» EXERCISE DESCRIPTION:
Extract from the entries below, exactly as given, only the lines from the line containing "ATOM 43 N N" to the line containing "ATOM 55 O O", both lines included.
··· MATERIAL FOR THIS TASK
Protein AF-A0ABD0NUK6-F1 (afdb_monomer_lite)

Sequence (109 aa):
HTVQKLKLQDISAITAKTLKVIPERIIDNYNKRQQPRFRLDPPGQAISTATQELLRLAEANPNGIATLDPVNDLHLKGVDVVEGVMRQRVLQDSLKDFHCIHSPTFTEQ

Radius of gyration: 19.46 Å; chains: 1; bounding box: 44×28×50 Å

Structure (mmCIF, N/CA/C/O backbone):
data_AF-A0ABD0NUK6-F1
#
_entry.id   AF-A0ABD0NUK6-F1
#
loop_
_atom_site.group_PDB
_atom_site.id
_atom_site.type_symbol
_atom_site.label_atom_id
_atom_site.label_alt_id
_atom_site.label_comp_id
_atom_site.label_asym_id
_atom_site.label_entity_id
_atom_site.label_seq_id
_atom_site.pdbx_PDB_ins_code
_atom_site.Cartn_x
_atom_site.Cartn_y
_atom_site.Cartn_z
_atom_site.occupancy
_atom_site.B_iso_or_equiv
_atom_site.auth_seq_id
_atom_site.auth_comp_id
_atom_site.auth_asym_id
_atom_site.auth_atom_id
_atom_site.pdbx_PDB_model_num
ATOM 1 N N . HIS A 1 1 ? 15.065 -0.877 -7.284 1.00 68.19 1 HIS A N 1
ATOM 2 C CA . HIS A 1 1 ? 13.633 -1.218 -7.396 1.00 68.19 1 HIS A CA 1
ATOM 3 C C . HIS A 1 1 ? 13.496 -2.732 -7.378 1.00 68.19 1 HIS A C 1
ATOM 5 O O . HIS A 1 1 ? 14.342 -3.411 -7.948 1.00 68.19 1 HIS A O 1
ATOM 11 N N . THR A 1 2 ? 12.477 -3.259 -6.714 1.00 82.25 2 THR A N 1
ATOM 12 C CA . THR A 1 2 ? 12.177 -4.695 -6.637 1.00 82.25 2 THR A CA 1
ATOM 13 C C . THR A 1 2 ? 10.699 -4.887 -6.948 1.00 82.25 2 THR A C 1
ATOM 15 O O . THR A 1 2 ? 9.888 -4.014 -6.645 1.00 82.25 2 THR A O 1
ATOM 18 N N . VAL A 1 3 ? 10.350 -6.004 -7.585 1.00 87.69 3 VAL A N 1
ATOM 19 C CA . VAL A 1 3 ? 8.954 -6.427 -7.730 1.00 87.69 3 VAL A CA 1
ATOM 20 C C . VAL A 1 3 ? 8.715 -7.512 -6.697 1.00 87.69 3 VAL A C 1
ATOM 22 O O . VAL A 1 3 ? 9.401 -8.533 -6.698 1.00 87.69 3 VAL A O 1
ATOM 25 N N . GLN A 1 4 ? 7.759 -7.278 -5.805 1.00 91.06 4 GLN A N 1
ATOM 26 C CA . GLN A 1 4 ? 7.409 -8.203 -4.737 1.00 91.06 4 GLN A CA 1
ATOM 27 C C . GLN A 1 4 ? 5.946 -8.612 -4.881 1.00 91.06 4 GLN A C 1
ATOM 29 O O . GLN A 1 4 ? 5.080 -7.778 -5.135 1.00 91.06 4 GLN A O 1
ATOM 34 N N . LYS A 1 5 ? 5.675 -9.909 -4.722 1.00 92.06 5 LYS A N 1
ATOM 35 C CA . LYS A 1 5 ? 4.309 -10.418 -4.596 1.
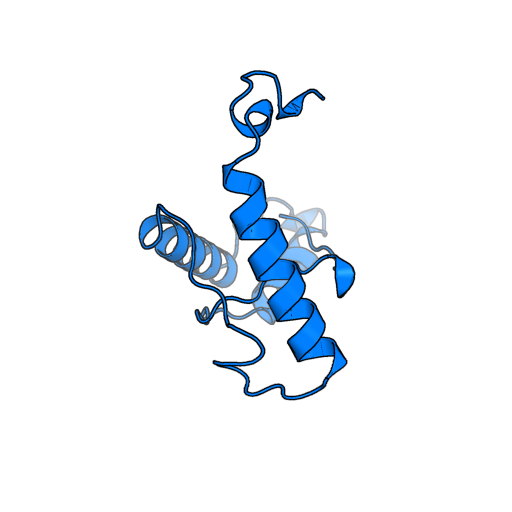00 92.06 5 LYS A CA 1
ATOM 36 C C . LYS A 1 5 ? 3.915 -10.359 -3.127 1.00 92.06 5 LYS A C 1
ATOM 38 O O . LYS A 1 5 ? 4.577 -10.987 -2.305 1.00 92.06 5 LYS A O 1
ATOM 43 N N . LEU A 1 6 ? 2.860 -9.613 -2.830 1.00 93.31 6 LEU A N 1
ATOM 44 C CA . LEU A 1 6 ? 2.291 -9.499 -1.491 1.00 93.31 6 LEU A CA 1
ATOM 45 C C . LEU A 1 6 ? 1.088 -10.433 -1.356 1.00 93.31 6 LEU A C 1
ATOM 47 O O . LEU A 1 6 ? 0.354 -10.662 -2.321 1.00 93.31 6 LEU A O 1
ATOM 51 N N . LYS A 1 7 ? 0.897 -10.985 -0.161 1.00 96.25 7 LYS A N 1
ATOM 52 C CA . LYS A 1 7 ? -0.315 -11.700 0.241 1.00 96.25 7 LYS A CA 1
ATOM 53 C C . LYS A 1 7 ? -1.310 -10.710 0.841 1.00 96.25 7 LYS A C 1
ATOM 55 O O . LYS A 1 7 ? -0.936 -9.630 1.281 1.00 96.25 7 LYS A O 1
ATOM 60 N N . LEU A 1 8 ? -2.578 -11.111 0.929 1.00 91.69 8 LEU A N 1
ATOM 61 C CA . LEU A 1 8 ? -3.622 -10.281 1.547 1.00 91.69 8 LEU A CA 1
ATOM 62 C C . LEU A 1 8 ? -3.275 -9.891 2.992 1.00 91.69 8 LEU A C 1
ATOM 64 O O . LEU A 1 8 ? -3.457 -8.747 3.378 1.00 91.69 8 LEU A O 1
ATOM 68 N N . GLN A 1 9 ? -2.703 -10.826 3.751 1.00 92.75 9 GLN A N 1
ATOM 69 C CA . GLN A 1 9 ? -2.251 -10.618 5.132 1.00 92.75 9 GLN A CA 1
ATOM 70 C C . GLN A 1 9 ? -1.090 -9.617 5.280 1.00 92.75 9 GLN A C 1
ATOM 72 O O . GLN A 1 9 ? -0.823 -9.173 6.390 1.00 92.75 9 GLN A O 1
ATOM 77 N N . ASP A 1 10 ? -0.406 -9.265 4.186 1.00 93.81 10 ASP A N 1
ATOM 78 C CA . ASP A 1 10 ? 0.679 -8.278 4.205 1.00 93.81 10 ASP A CA 1
ATOM 79 C C . ASP A 1 10 ? 0.136 -6.839 4.055 1.00 93.81 10 ASP A C 1
ATOM 81 O O . ASP A 1 10 ? 0.887 -5.872 4.176 1.00 93.81 10 ASP A O 1
ATOM 85 N N . ILE A 1 11 ? -1.165 -6.679 3.774 1.00 93.12 11 ILE A N 1
ATOM 86 C CA . ILE A 1 11 ? -1.827 -5.383 3.594 1.00 93.12 11 ILE A CA 1
ATOM 87 C C . ILE A 1 11 ? -2.464 -4.966 4.921 1.00 93.12 11 ILE A C 1
ATOM 89 O O . ILE A 1 11 ? -3.445 -5.559 5.360 1.00 93.12 11 ILE A O 1
ATOM 93 N N . SER A 1 12 ? -1.931 -3.914 5.544 1.00 91.06 12 SER A N 1
ATOM 94 C CA . SER A 1 12 ? -2.448 -3.390 6.815 1.00 91.06 12 SER A CA 1
ATOM 95 C C . SER A 1 12 ? -3.542 -2.332 6.653 1.00 91.06 12 SER A C 1
ATOM 97 O O . SER A 1 12 ? -4.397 -2.202 7.525 1.00 91.06 12 SER A O 1
ATOM 99 N N . ALA A 1 13 ? -3.528 -1.567 5.558 1.00 92.56 13 ALA A N 1
ATOM 100 C CA . ALA A 1 13 ? -4.522 -0.533 5.289 1.00 92.56 13 ALA A CA 1
ATOM 101 C C . ALA A 1 13 ? -4.613 -0.186 3.797 1.00 92.56 13 ALA A C 1
ATOM 103 O O . ALA A 1 13 ? -3.662 -0.373 3.036 1.00 92.56 13 ALA A O 1
ATOM 104 N N . ILE A 1 14 ? -5.755 0.374 3.391 1.00 94.06 14 ILE A N 1
ATOM 105 C CA . ILE A 1 14 ? -6.000 0.882 2.036 1.00 94.06 14 ILE A CA 1
ATOM 106 C C . ILE A 1 14 ? -6.258 2.381 2.140 1.00 94.06 14 ILE A C 1
ATOM 108 O O . ILE A 1 14 ? -7.076 2.808 2.947 1.00 94.06 14 ILE A O 1
ATOM 112 N N . THR A 1 15 ? -5.574 3.197 1.341 1.00 94.88 15 THR A N 1
ATOM 113 C CA . THR A 1 15 ? -5.808 4.648 1.317 1.00 94.88 15 THR A CA 1
ATOM 114 C C . THR A 1 15 ? -7.003 5.032 0.442 1.00 94.88 15 THR A C 1
ATOM 116 O O . THR A 1 15 ? -7.283 4.384 -0.561 1.00 94.88 15 THR A O 1
ATOM 119 N N . ALA A 1 16 ? -7.665 6.144 0.776 1.00 92.62 16 ALA A N 1
ATOM 120 C CA . ALA A 1 16 ? -8.652 6.783 -0.095 1.00 92.62 16 ALA A CA 1
ATOM 121 C C . ALA A 1 16 ? -8.023 7.480 -1.325 1.00 92.62 16 ALA A C 1
ATOM 123 O O . ALA A 1 16 ? -8.730 7.956 -2.215 1.00 92.62 16 ALA A O 1
ATOM 124 N N . LYS A 1 17 ? -6.689 7.602 -1.384 1.00 93.25 17 LYS A N 1
ATOM 125 C CA . LYS A 1 17 ? -5.983 8.249 -2.497 1.00 93.25 17 LYS A CA 1
ATOM 126 C C . LYS A 1 17 ? -5.747 7.271 -3.641 1.00 93.25 17 LYS A C 1
ATOM 128 O O . LYS A 1 17 ? -5.265 6.164 -3.449 1.00 93.25 17 LYS A O 1
ATOM 133 N N . THR A 1 18 ? -6.013 7.732 -4.859 1.00 91.81 18 THR A N 1
ATOM 134 C CA . THR A 1 18 ? -5.697 6.994 -6.086 1.00 91.81 18 THR A CA 1
ATOM 135 C C . THR A 1 18 ? -4.565 7.692 -6.826 1.00 91.81 18 THR A C 1
ATOM 137 O O . THR A 1 18 ? -4.641 8.893 -7.086 1.00 91.81 18 THR A O 1
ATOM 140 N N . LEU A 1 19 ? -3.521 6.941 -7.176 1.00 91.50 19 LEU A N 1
······
» SOLUTION BELOW:
ATOM 43 N N . LEU A 1 6 ? 2.860 -9.613 -2.830 1.00 93.31 6 LEU A N 1
ATOM 44 C CA . LEU A 1 6 ? 2.291 -9.499 -1.491 1.00 93.31 6 LEU A CA 1
ATOM 45 C C . LEU A 1 6 ? 1.088 -10.433 -1.356 1.00 93.31 6 LEU A C 1
ATOM 47 O O . LEU A 1 6 ? 0.354 -10.662 -2.321 1.00 93.31 6 LEU A O 1
ATOM 51 N N . LYS A 1 7 ? 0.897 -10.985 -0.161 1.00 96.25 7 LYS A N 1
ATOM 52 C CA . LYS A 1 7 ? -0.315 -11.700 0.241 1.00 96.25 7 LYS A CA 1
ATOM 53 C C . LYS A 1 7 ? -1.310 -10.710 0.841 1.00 96.25 7 LYS A C 1
ATOM 55 O O . LYS A 1 7 ? -0.936 -9.630 1.281 1.00 96.25 7 LYS A O 1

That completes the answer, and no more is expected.